Sunday, November 11, 2012

Kimchi Chigae



Pronounced "chee-gay", this dish is actually best when you use super over-ripe kimchi. So opening the jar instantly makes your kitchen smell like an unkept college football locker room, you're in luck! And not to brag, but this recipe is better than any I've ever had in a restaurant. So if you're looking to expand your Korean repertoire and try something a little unusual, this is the ticket!

Prep time: 1 1/2 cocktails


3 TBSP peanut oil
3-4 cups kimchi (over-fermented is best), drained and liquid reserved
1-inch piece of ginger, grated
3 cloves garlic
2 Jalepeno peppers (optional)
2 TBSP Braggs
1 veggie bouillon cube
2 tsp sugar
1 12-ounce package firm tofu, drained and cut into ¾-inch cubes
3 green onions, chopped
A touch of toasted sesame oil
Prepared rice (optional)

Heat the oil in a large pan or Dutch oven over medium-high heat. When hot, add drained kimchi, ginger, garlic and peppers/Siracha. Sauté for 5 minutes, stirring frequently.

Add Braggs, bouillon cubes, sugar, tofu, and reserved kimchi juice then fill the pot with water so that it comes a couple inches above the kimchi. Bring the soup to a boil and reduce to a simmer for 20 minutes, stirring occasionally.

Add in green onions and continue cooking 2 more minutes.

Add more soy sauce to taste (the amount depends on how big and funky the flavor of your kimchee was when you started. Serve over rice or by itself and drizzle with a few drops of sesame oil before serving.

Saturday, November 10, 2012

Kimchijeon (Korean Kimchi Pancakes)

I'm on a savory pancake kick lately. After concocting the world's greatest zucchini-feta pancakes a couple weeks ago, I found some over fermented kimchi in the back of the fridge. It was so far gone, it smelled as though my adorable black lab with a sensitive stomach ate a wheelbarrow of rotting cabbage and bottled the resulting flatulence for me as an early Christmas gift. It was rough stuff.

But the beauty of kimchi is that you can take a batch that's super overripe and turn it into all kinds of cool things, like kimchijeon--savory Korean pancakes. In fact, using overripe dogfart kimche is actually preferable (though the fresh stuff is good too). So next time you find a biohazardous science experiment fermenting in the back of the refrigerator, don't pitch it, pancake it!

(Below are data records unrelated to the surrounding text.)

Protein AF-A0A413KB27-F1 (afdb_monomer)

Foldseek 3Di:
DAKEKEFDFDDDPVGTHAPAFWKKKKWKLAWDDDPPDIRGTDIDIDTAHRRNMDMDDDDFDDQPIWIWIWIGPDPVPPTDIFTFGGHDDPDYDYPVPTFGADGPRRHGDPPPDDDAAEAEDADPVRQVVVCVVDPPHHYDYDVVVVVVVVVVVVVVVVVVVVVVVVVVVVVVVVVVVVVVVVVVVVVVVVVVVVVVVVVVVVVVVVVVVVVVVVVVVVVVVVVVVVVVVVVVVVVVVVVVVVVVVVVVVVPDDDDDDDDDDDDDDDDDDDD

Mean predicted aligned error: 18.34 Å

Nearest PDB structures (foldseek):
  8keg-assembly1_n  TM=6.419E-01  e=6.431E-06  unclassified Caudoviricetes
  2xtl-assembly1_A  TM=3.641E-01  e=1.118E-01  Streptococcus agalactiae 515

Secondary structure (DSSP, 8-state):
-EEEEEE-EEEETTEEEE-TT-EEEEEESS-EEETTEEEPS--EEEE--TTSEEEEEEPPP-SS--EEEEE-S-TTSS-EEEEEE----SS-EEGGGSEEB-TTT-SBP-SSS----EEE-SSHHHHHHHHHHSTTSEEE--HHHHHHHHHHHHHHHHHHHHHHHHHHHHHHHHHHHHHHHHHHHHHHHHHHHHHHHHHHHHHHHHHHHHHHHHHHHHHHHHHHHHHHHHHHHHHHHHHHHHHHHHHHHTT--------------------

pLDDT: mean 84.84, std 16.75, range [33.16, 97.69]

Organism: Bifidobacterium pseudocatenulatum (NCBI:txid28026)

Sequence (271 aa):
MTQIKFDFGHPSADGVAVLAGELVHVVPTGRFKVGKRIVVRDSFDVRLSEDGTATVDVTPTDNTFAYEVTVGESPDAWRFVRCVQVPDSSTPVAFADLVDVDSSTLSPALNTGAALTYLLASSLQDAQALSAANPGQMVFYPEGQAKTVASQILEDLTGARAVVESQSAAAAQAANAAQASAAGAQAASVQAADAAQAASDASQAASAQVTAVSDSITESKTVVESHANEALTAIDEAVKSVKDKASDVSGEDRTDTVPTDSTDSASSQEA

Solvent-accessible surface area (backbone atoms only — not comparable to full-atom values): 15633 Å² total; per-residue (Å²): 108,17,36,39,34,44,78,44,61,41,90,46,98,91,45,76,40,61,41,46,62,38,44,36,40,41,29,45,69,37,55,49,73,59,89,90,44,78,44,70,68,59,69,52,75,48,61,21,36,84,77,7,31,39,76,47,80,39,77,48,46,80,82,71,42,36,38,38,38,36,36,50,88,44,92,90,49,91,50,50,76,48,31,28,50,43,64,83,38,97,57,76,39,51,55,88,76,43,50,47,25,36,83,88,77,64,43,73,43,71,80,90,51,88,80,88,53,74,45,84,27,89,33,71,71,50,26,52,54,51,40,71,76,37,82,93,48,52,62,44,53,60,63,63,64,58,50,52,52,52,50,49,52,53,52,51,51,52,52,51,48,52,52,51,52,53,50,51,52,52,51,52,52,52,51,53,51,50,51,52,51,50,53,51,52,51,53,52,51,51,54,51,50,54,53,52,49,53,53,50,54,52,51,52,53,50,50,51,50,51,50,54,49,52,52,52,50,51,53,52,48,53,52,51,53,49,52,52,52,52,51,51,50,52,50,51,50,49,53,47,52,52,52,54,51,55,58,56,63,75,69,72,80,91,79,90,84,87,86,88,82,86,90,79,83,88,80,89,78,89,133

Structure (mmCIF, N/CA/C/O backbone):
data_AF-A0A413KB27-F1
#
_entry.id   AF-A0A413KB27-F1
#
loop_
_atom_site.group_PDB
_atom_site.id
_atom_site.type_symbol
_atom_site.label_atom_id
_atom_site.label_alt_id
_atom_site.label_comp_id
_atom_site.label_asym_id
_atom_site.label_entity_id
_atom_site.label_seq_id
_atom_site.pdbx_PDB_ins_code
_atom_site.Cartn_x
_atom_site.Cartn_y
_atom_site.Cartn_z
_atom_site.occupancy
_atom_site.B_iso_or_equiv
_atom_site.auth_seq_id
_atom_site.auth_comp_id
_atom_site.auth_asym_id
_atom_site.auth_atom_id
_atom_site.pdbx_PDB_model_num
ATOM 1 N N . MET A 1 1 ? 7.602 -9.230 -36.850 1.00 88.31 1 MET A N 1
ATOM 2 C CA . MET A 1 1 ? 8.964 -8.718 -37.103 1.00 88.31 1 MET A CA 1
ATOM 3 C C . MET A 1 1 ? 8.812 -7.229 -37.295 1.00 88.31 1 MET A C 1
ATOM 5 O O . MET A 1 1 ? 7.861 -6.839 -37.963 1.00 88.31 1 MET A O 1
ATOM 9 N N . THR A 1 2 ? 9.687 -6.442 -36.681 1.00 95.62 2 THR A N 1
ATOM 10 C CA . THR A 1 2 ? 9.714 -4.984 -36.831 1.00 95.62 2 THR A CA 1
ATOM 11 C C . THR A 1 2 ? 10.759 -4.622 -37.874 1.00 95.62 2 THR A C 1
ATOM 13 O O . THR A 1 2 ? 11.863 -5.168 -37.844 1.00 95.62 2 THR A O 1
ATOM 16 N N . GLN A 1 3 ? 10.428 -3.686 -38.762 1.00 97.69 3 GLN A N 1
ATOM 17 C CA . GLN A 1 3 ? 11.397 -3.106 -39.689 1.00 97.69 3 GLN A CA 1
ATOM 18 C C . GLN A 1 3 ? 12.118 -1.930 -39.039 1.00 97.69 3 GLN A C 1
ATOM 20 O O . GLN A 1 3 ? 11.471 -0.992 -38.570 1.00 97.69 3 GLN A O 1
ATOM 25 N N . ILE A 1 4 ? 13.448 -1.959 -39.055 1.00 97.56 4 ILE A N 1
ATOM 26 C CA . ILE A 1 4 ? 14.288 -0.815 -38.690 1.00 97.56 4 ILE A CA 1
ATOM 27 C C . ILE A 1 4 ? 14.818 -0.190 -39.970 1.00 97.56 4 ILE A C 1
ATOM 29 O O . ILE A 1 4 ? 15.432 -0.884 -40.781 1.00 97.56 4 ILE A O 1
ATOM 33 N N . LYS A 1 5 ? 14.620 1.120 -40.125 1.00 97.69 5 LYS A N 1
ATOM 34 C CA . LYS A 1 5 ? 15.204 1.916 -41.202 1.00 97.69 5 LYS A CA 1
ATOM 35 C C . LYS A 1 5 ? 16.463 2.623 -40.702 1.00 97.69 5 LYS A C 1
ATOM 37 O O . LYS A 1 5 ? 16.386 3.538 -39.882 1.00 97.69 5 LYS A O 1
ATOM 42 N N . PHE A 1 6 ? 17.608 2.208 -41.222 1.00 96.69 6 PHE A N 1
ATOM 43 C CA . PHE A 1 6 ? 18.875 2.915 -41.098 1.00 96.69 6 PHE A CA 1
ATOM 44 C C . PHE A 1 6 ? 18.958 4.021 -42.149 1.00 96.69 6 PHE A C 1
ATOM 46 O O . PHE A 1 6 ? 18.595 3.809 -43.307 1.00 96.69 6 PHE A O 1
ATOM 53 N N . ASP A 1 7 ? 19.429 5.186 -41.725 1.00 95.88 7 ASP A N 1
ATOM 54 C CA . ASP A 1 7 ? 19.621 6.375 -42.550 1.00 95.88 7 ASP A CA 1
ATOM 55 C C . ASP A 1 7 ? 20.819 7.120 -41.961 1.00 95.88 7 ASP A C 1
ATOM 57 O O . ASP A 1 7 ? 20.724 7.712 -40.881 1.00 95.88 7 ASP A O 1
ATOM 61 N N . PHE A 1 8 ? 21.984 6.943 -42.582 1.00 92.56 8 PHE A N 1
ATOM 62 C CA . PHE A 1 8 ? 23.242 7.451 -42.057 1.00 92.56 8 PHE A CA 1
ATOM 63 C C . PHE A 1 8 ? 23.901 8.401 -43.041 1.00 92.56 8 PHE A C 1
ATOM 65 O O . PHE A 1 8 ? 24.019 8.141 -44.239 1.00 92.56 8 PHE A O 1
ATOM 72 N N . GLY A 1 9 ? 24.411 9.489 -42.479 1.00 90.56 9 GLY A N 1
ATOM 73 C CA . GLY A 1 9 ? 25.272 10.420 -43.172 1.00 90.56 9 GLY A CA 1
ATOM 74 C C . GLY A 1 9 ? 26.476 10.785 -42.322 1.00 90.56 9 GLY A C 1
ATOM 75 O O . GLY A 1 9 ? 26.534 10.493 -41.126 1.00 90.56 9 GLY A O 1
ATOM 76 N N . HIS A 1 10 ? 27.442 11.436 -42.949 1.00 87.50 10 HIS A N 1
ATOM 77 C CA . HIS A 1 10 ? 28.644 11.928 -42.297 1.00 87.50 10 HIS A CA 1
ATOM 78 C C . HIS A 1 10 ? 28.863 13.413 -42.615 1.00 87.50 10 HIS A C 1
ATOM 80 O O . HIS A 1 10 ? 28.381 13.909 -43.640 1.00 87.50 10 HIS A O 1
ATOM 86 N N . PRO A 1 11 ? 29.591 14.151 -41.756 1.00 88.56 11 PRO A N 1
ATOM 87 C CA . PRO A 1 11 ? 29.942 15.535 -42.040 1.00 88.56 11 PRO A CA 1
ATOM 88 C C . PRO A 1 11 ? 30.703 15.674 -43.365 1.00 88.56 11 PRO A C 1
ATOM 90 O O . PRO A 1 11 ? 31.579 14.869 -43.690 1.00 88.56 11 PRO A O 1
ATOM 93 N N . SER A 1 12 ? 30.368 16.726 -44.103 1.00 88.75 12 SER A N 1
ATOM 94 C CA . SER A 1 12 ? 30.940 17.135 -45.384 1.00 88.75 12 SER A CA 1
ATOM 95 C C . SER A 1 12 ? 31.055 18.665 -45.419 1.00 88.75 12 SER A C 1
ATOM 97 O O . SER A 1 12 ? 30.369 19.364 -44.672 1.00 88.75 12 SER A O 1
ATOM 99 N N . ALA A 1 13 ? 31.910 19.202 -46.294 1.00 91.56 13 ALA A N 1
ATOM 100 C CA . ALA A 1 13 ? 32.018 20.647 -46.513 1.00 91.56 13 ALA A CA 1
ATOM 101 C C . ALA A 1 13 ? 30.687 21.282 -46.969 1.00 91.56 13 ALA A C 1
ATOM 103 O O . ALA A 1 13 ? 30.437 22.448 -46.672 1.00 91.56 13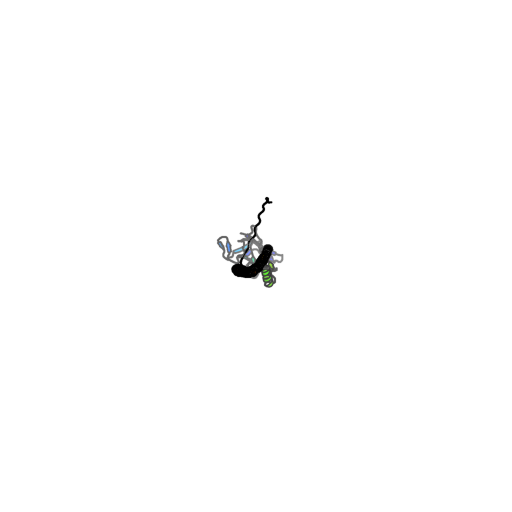 ALA A O 1
ATOM 104 N N . ASP A 1 14 ? 29.823 20.497 -47.619 1.00 91.94 14 ASP A N 1
ATOM 105 C CA . ASP A 1 14 ? 28.537 20.936 -48.173 1.00 91.94 14 ASP A CA 1
ATOM 106 C C . ASP A 1 14 ? 27.327 20.515 -47.309 1.00 91.94 14 ASP A C 1
ATOM 108 O O . ASP A 1 14 ? 26.181 20.607 -47.748 1.00 91.94 14 ASP A O 1
ATOM 112 N N . GLY A 1 15 ? 27.559 20.041 -46.077 1.00 91.00 15 GLY A N 1
ATOM 113 C CA . GLY A 1 15 ? 26.510 19.608 -45.146 1.00 91.00 15 GLY A CA 1
ATOM 114 C C . GLY A 1 15 ? 26.659 18.151 -44.710 1.00 91.00 15 GLY A C 1
ATOM 115 O O . GLY A 1 15 ? 27.724 17.744 -44.250 1.00 91.00 15 GLY A O 1
ATOM 116 N N . VAL A 1 16 ? 25.582 17.367 -44.807 1.00 91.31 16 VAL A N 1
ATOM 117 C CA . VAL A 1 16 ? 25.584 15.933 -44.472 1.00 91.31 16 VAL A CA 1
ATOM 118 C C . VAL A 1 16 ? 25.643 15.131 -45.769 1.00 91.31 16 VAL A C 1
ATOM 120 O O . VAL A 1 16 ? 24.704 15.169 -46.560 1.00 91.31 16 VAL A O 1
ATOM 123 N N . ALA A 1 17 ? 26.752 14.429 -45.997 1.00 91.25 17 ALA A N 1
ATOM 124 C CA . ALA A 1 17 ? 26.903 13.507 -47.120 1.00 91.25 17 ALA A CA 1
ATOM 125 C C . ALA A 1 17 ? 26.373 12.117 -46.749 1.00 91.25 17 ALA A C 1
ATOM 127 O O . ALA A 1 17 ? 26.425 11.727 -45.583 1.00 91.25 17 ALA A O 1
ATOM 128 N N . VAL A 1 18 ? 25.869 11.372 -47.736 1.00 92.31 18 VAL A N 1
ATOM 129 C CA . VAL A 1 18 ? 25.360 10.007 -47.537 1.00 92.31 18 VAL A CA 1
ATOM 130 C C . VAL A 1 18 ? 26.491 9.052 -47.177 1.00 92.31 18 VAL A C 1
ATOM 132 O O . VAL A 1 18 ? 27.562 9.085 -47.781 1.00 92.31 18 VAL A O 1
ATOM 135 N N . LEU A 1 19 ? 26.247 8.167 -46.213 1.00 89.81 19 LEU A N 1
ATOM 136 C CA . LEU A 1 19 ? 27.204 7.135 -45.833 1.00 89.81 19 LEU A CA 1
ATOM 137 C C . LEU A 1 19 ? 27.003 5.881 -46.699 1.00 89.81 19 LEU A C 1
ATOM 139 O O . LEU A 1 19 ? 26.593 4.824 -46.227 1.00 89.81 19 LEU A O 1
ATOM 143 N N . ALA A 1 20 ? 27.215 6.022 -48.005 1.00 91.31 20 ALA A N 1
ATOM 144 C CA . ALA A 1 20 ? 26.914 4.973 -48.972 1.00 91.31 20 ALA A CA 1
ATOM 145 C C . ALA A 1 20 ? 27.834 3.750 -48.827 1.00 91.31 20 ALA A C 1
ATOM 147 O O . ALA A 1 20 ? 29.049 3.879 -48.696 1.00 91.31 20 ALA A O 1
ATOM 148 N N . GLY A 1 21 ? 27.260 2.548 -48.914 1.00 89.56 21 GLY A N 1
ATOM 149 C CA . GLY A 1 21 ? 28.023 1.303 -48.988 1.00 89.56 21 GLY A CA 1
ATOM 150 C C . GLY A 1 21 ? 28.675 0.828 -47.686 1.00 89.56 21 GLY A C 1
ATOM 151 O O . GLY A 1 21 ? 29.250 -0.259 -47.700 1.00 89.56 21 GLY A O 1
ATOM 152 N N . GLU A 1 22 ? 28.588 1.564 -46.577 1.00 90.69 22 GLU A N 1
ATOM 153 C CA . GLU A 1 22 ? 29.119 1.120 -45.279 1.00 90.69 22 GLU A CA 1
ATOM 154 C C . GLU A 1 22 ? 28.322 -0.056 -44.694 1.00 90.69 22 GLU A C 1
ATOM 156 O O . GLU A 1 22 ? 27.145 -0.259 -45.015 1.00 90.69 22 GLU A O 1
ATOM 161 N N . LEU A 1 23 ? 28.969 -0.842 -43.827 1.00 92.19 23 LEU A N 1
ATOM 162 C CA . LEU A 1 23 ? 28.311 -1.922 -43.093 1.00 92.19 23 LEU A CA 1
ATOM 163 C C . LEU A 1 23 ? 27.707 -1.429 -41.775 1.00 92.19 23 LEU A C 1
ATOM 165 O O . LEU A 1 23 ? 28.304 -0.650 -41.028 1.00 92.19 23 LEU A O 1
ATOM 169 N N . VAL A 1 24 ? 26.526 -1.964 -41.481 1.00 93.81 24 VAL A N 1
ATOM 170 C CA . VAL A 1 24 ? 25.853 -1.881 -40.189 1.00 93.81 24 VAL A CA 1
ATOM 171 C C . VAL A 1 24 ? 25.823 -3.285 -39.596 1.00 93.81 24 VAL A C 1
ATOM 173 O O . VAL A 1 24 ? 25.164 -4.177 -40.132 1.00 93.81 24 VAL A O 1
ATOM 176 N N . HIS A 1 25 ? 26.540 -3.462 -38.493 1.00 94.31 25 HIS A N 1
ATOM 177 C CA . HIS A 1 25 ? 26.636 -4.710 -37.748 1.00 94.31 25 HIS A CA 1
ATOM 178 C C . HIS A 1 25 ? 25.625 -4.708 -36.604 1.00 94.31 25 HIS A C 1
ATOM 180 O O . HIS A 1 25 ? 25.629 -3.794 -35.775 1.00 94.31 25 HIS A O 1
ATOM 186 N N . VAL A 1 26 ? 24.761 -5.719 -36.549 1.00 95.44 26 VAL A N 1
ATOM 187 C CA . VAL A 1 26 ? 23.668 -5.807 -35.574 1.00 95.44 26 VAL A CA 1
ATOM 188 C C . VAL A 1 26 ? 23.814 -7.075 -34.742 1.00 95.44 26 VAL A C 1
ATOM 190 O O . VAL A 1 26 ? 23.826 -8.185 -35.275 1.00 95.44 26 VAL A O 1
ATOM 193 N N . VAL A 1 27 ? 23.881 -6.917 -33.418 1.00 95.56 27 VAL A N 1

Bonus points, you can whip this up in 15 minutes flat!

Prep time: 1/2 cocktail

Dipping sauce:

2 TBSP soy sauce
2 TBSP rice vinegar
1 tsp untoasted sesame oil
1 tsp chili flakes
1 tsp sugar
1/2 tsp sesame seeds

Whisk all this stuff together in a small bowl and set aside.

Kimchijeon:

1.5 cups white flour
2 eggs, beaten
1 tsp salt
1/2 cup water
1/2 cup kimchi juice
1 tsp sugar
Red chili flakes to taste
1 1/2 cup kimchi, chopped up coarsely (use either store bought or homemade), ideally overripe
A few TBSP oil
1-2 chopped scallions (optional)

Combine first 7 ingredients in a mixing bowl and whisk until all the lumps are gone. Stir in kimchi.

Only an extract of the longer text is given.